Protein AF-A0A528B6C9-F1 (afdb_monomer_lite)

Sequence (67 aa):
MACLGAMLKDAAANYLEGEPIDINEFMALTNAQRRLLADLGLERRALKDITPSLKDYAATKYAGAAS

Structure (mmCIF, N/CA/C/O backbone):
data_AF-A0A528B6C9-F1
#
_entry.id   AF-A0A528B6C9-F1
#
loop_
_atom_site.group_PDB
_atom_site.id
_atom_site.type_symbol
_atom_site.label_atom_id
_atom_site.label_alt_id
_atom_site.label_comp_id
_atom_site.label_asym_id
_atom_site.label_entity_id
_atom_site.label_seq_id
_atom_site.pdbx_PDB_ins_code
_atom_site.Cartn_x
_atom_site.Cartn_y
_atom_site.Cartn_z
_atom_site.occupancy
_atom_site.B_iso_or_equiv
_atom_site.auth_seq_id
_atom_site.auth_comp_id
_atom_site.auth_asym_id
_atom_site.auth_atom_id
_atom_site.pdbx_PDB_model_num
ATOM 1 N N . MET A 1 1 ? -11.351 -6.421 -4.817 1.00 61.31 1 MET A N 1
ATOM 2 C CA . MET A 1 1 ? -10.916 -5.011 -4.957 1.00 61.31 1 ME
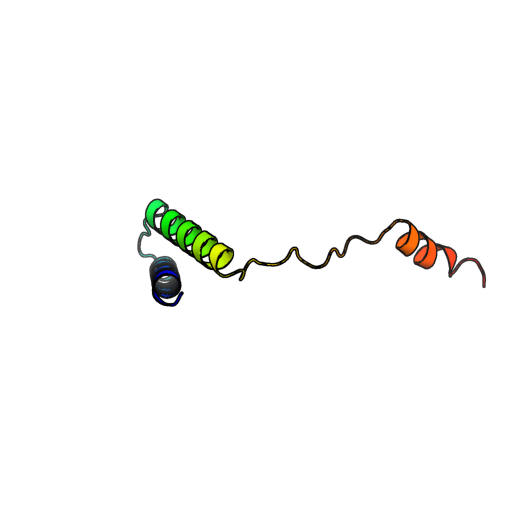T A CA 1
ATOM 3 C C . MET A 1 1 ? -11.588 -4.040 -3.987 1.00 61.31 1 MET A C 1
ATOM 5 O O . MET A 1 1 ? -10.884 -3.198 -3.454 1.00 61.31 1 MET A O 1
ATOM 9 N N . ALA A 1 2 ? -12.891 -4.142 -3.702 1.00 77.50 2 ALA A N 1
ATOM 10 C CA . ALA A 1 2 ? -13.565 -3.171 -2.827 1.00 77.50 2 ALA A CA 1
ATOM 11 C C . ALA A 1 2 ? -13.261 -3.333 -1.319 1.00 77.50 2 ALA A C 1
ATOM 13 O O . ALA A 1 2 ? -13.032 -2.340 -0.640 1.00 77.50 2 ALA A O 1
ATOM 14 N N . CYS A 1 3 ? -13.209 -4.569 -0.805 1.00 91.19 3 CYS A N 1
ATOM 15 C CA . CYS A 1 3 ? -13.120 -4.829 0.640 1.00 91.19 3 CYS A CA 1
ATOM 16 C C . CYS A 1 3 ? -11.779 -4.391 1.264 1.00 91.19 3 CYS A C 1
ATOM 18 O O . CYS A 1 3 ? -11.785 -3.550 2.154 1.00 91.19 3 CYS A O 1
ATOM 20 N N . LEU A 1 4 ? -10.632 -4.849 0.739 1.00 91.81 4 LEU A N 1
ATOM 21 C CA . LEU A 1 4 ? -9.306 -4.453 1.258 1.00 91.81 4 LEU A CA 1
ATOM 22 C C . LEU A 1 4 ? -9.088 -2.932 1.226 1.00 91.81 4 LEU A C 1
ATOM 24 O O . LEU A 1 4 ? -8.534 -2.360 2.157 1.00 91.81 4 LEU A O 1
ATOM 28 N N . GLY A 1 5 ? -9.554 -2.267 0.164 1.00 91.31 5 GLY A N 1
ATOM 29 C CA . GLY A 1 5 ? -9.473 -0.811 0.060 1.00 91.31 5 GLY A CA 1
ATOM 30 C C . GLY A 1 5 ? -10.385 -0.082 1.048 1.00 91.31 5 GLY A C 1
ATOM 31 O O . GLY A 1 5 ? -10.011 0.982 1.528 1.00 91.31 5 GLY A O 1
ATOM 32 N N . ALA A 1 6 ? -11.557 -0.640 1.365 1.00 94.62 6 ALA A N 1
ATOM 33 C CA . ALA A 1 6 ? -12.433 -0.104 2.404 1.00 94.62 6 ALA A CA 1
ATOM 34 C C . ALA A 1 6 ? -11.801 -0.259 3.795 1.00 94.62 6 ALA A C 1
ATOM 36 O O . ALA A 1 6 ? -11.748 0.718 4.528 1.00 94.62 6 ALA A O 1
ATOM 37 N N . MET A 1 7 ? -11.236 -1.431 4.107 1.00 94.88 7 MET A N 1
ATOM 38 C CA . MET A 1 7 ? -10.551 -1.683 5.383 1.00 94.88 7 MET A CA 1
ATOM 39 C C . MET A 1 7 ? -9.346 -0.757 5.586 1.00 94.88 7 MET A C 1
ATOM 41 O O . MET A 1 7 ? -9.162 -0.208 6.664 1.00 94.88 7 MET A O 1
ATOM 45 N N . LEU A 1 8 ? -8.548 -0.521 4.538 1.00 94.56 8 LEU A N 1
ATOM 46 C CA . LEU A 1 8 ? -7.426 0.422 4.609 1.00 94.56 8 LEU A CA 1
ATOM 47 C C . LEU A 1 8 ? -7.879 1.869 4.816 1.00 94.56 8 LEU A C 1
ATOM 49 O O . LEU A 1 8 ? -7.222 2.611 5.541 1.00 94.56 8 LEU A O 1
ATOM 53 N N . LYS A 1 9 ? -8.987 2.281 4.185 1.00 93.81 9 LYS A N 1
ATOM 54 C CA . LYS A 1 9 ? -9.566 3.615 4.404 1.00 93.81 9 LYS A CA 1
ATOM 55 C C . LYS A 1 9 ? -10.092 3.776 5.823 1.00 93.81 9 LYS A C 1
ATOM 57 O O . LYS A 1 9 ? -9.861 4.823 6.410 1.00 93.81 9 LYS A O 1
ATOM 62 N N . ASP A 1 10 ? -10.767 2.760 6.343 1.00 94.38 10 ASP A N 1
ATOM 63 C CA . ASP A 1 10 ? -11.299 2.747 7.704 1.00 94.38 10 ASP A CA 1
ATOM 64 C C . ASP A 1 10 ? -10.170 2.830 8.739 1.00 94.38 10 ASP A C 1
ATOM 66 O O . ASP A 1 10 ? -10.137 3.743 9.556 1.00 94.38 10 ASP A O 1
ATOM 70 N N . ALA A 1 11 ? -9.144 1.983 8.604 1.00 93.00 11 ALA A N 1
ATOM 71 C CA . ALA A 1 11 ? -7.962 2.028 9.463 1.00 93.00 11 ALA A CA 1
ATOM 72 C C . ALA A 1 11 ? -7.231 3.384 9.402 1.00 93.00 11 ALA A C 1
ATOM 74 O O . ALA A 1 11 ? -6.759 3.886 10.421 1.00 93.00 11 ALA A O 1
ATOM 75 N N . ALA A 1 12 ? -7.153 4.004 8.219 1.00 92.06 12 ALA A N 1
ATOM 76 C CA . ALA A 1 12 ? -6.573 5.336 8.066 1.00 92.06 12 ALA A CA 1
ATOM 77 C C . ALA A 1 12 ? -7.448 6.444 8.680 1.00 92.06 12 ALA A C 1
ATOM 79 O O . ALA A 1 12 ? -6.903 7.409 9.210 1.00 92.06 12 ALA A O 1
ATOM 80 N N . ALA A 1 13 ? -8.777 6.323 8.616 1.00 94.62 13 ALA A N 1
ATOM 81 C CA . ALA A 1 13 ? -9.698 7.260 9.256 1.00 94.62 13 ALA A CA 1
ATOM 82 C C . ALA A 1 13 ? -9.574 7.188 10.783 1.00 94.62 13 ALA A C 1
ATOM 84 O O . ALA A 1 13 ? -9.328 8.214 11.412 1.00 94.62 13 ALA A O 1
ATOM 85 N N . ASN A 1 14 ? -9.597 5.977 11.346 1.00 92.56 14 ASN A N 1
ATOM 86 C CA . ASN A 1 14 ? -9.413 5.744 12.781 1.00 92.56 14 ASN A CA 1
ATOM 87 C C . ASN A 1 14 ? -8.077 6.327 13.273 1.00 92.56 14 ASN A C 1
ATOM 89 O O . ASN A 1 14 ? -8.025 6.992 14.305 1.00 92.56 14 ASN A O 1
ATOM 93 N N . TYR A 1 15 ? -7.003 6.181 12.487 1.00 92.62 15 TYR A N 1
ATOM 94 C CA . TYR A 1 15 ? -5.715 6.791 12.823 1.00 92.62 15 TYR A CA 1
ATOM 95 C C . TYR A 1 15 ? -5.776 8.318 12.945 1.00 92.62 15 TYR A C 1
ATOM 97 O O . TYR A 1 15 ? -5.176 8.900 13.848 1.00 92.62 15 TYR A O 1
ATOM 105 N N . LEU A 1 16 ? -6.479 8.978 12.019 1.00 93.62 16 LEU A N 1
ATOM 106 C CA . LEU A 1 16 ? -6.621 10.435 12.006 1.00 93.62 16 LEU A CA 1
ATOM 107 C C . LEU A 1 16 ? -7.480 10.944 13.168 1.00 93.62 16 LEU A C 1
ATOM 109 O O . LEU A 1 16 ? -7.295 12.079 13.603 1.00 93.62 16 LEU A O 1
ATOM 113 N N . GLU A 1 17 ? -8.378 10.107 13.683 1.00 95.62 17 GLU A N 1
ATOM 114 C CA . GLU A 1 17 ? -9.171 10.378 14.886 1.00 95.62 17 GLU A CA 1
ATOM 115 C C . GLU A 1 17 ? -8.368 10.176 16.185 1.00 95.62 17 GLU A C 1
ATOM 117 O O . GLU A 1 17 ? -8.828 10.544 17.264 1.00 95.62 17 GLU A O 1
ATOM 122 N N . GLY A 1 18 ? -7.130 9.679 16.081 1.00 94.06 18 GLY A N 1
ATOM 123 C CA . GLY A 1 18 ? -6.238 9.433 17.212 1.00 94.06 18 GLY A CA 1
ATOM 124 C C . GLY A 1 18 ? -6.389 8.042 17.824 1.00 94.06 18 GLY A C 1
ATOM 125 O O . GLY A 1 18 ? -5.743 7.759 18.835 1.00 94.06 18 GLY A O 1
ATOM 126 N N . GLU A 1 19 ? -7.196 7.170 17.216 1.00 93.25 19 GLU A N 1
ATOM 127 C CA . GLU A 1 19 ? -7.324 5.785 17.650 1.0
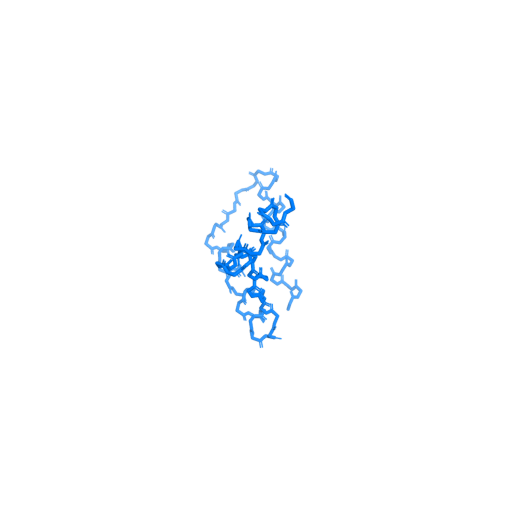0 93.25 19 GLU A CA 1
ATOM 128 C C . GLU A 1 19 ? -6.057 4.986 17.297 1.00 93.25 19 GLU A C 1
ATOM 130 O O . GLU A 1 19 ? -5.424 5.202 16.252 1.00 93.25 19 GLU A O 1
ATOM 135 N N . PRO A 1 20 ? -5.648 4.047 18.167 1.00 91.12 20 PRO A N 1
ATOM 136 C CA . PRO A 1 20 ? -4.498 3.207 17.905 1.00 91.12 20 PRO A CA 1
ATOM 137 C C . PRO A 1 20 ? -4.784 2.278 16.722 1.00 91.12 20 PRO A C 1
ATOM 139 O O . PRO A 1 20 ? -5.826 1.628 16.655 1.00 91.12 20 PRO A O 1
ATOM 142 N N . ILE A 1 21 ? -3.819 2.172 15.810 1.00 91.62 21 ILE A N 1
ATOM 143 C CA . ILE A 1 21 ? -3.879 1.233 14.684 1.00 91.62 21 ILE A CA 1
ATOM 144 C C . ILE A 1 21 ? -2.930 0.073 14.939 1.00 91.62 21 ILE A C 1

REQUIRED ACTION — Everything from the line with "ATOM 10 C CA" through the line with "ATOM 16 C C" in the listing above must be retyped exactly, with nothing added.

EXERCISE OUTPUT —
ATOM 10 C CA . ALA A 1 2 ? -13.565 -3.171 -2.827 1.00 77.50 2 ALA A CA 1
ATOM 11 C C . ALA A 1 2 ? -13.261 -3.333 -1.319 1.00 77.50 2 ALA A C 1
ATOM 13 O O . ALA A 1 2 ? -13.032 -2.340 -0.640 1.00 77.50 2 ALA A O 1
ATOM 14 N N . CYS A 1 3 ? -13.209 -4.569 -0.805 1.00 91.19 3 CYS A N 1
ATOM 15 C CA . CYS A 1 3 ? -13.120 -4.829 0.640 1.00 91.19 3 CYS A CA 1
ATOM 16 C C . CYS A 1 3 ? -11.779 -4.391 1.264 1.00 91.19 3 CYS A C 1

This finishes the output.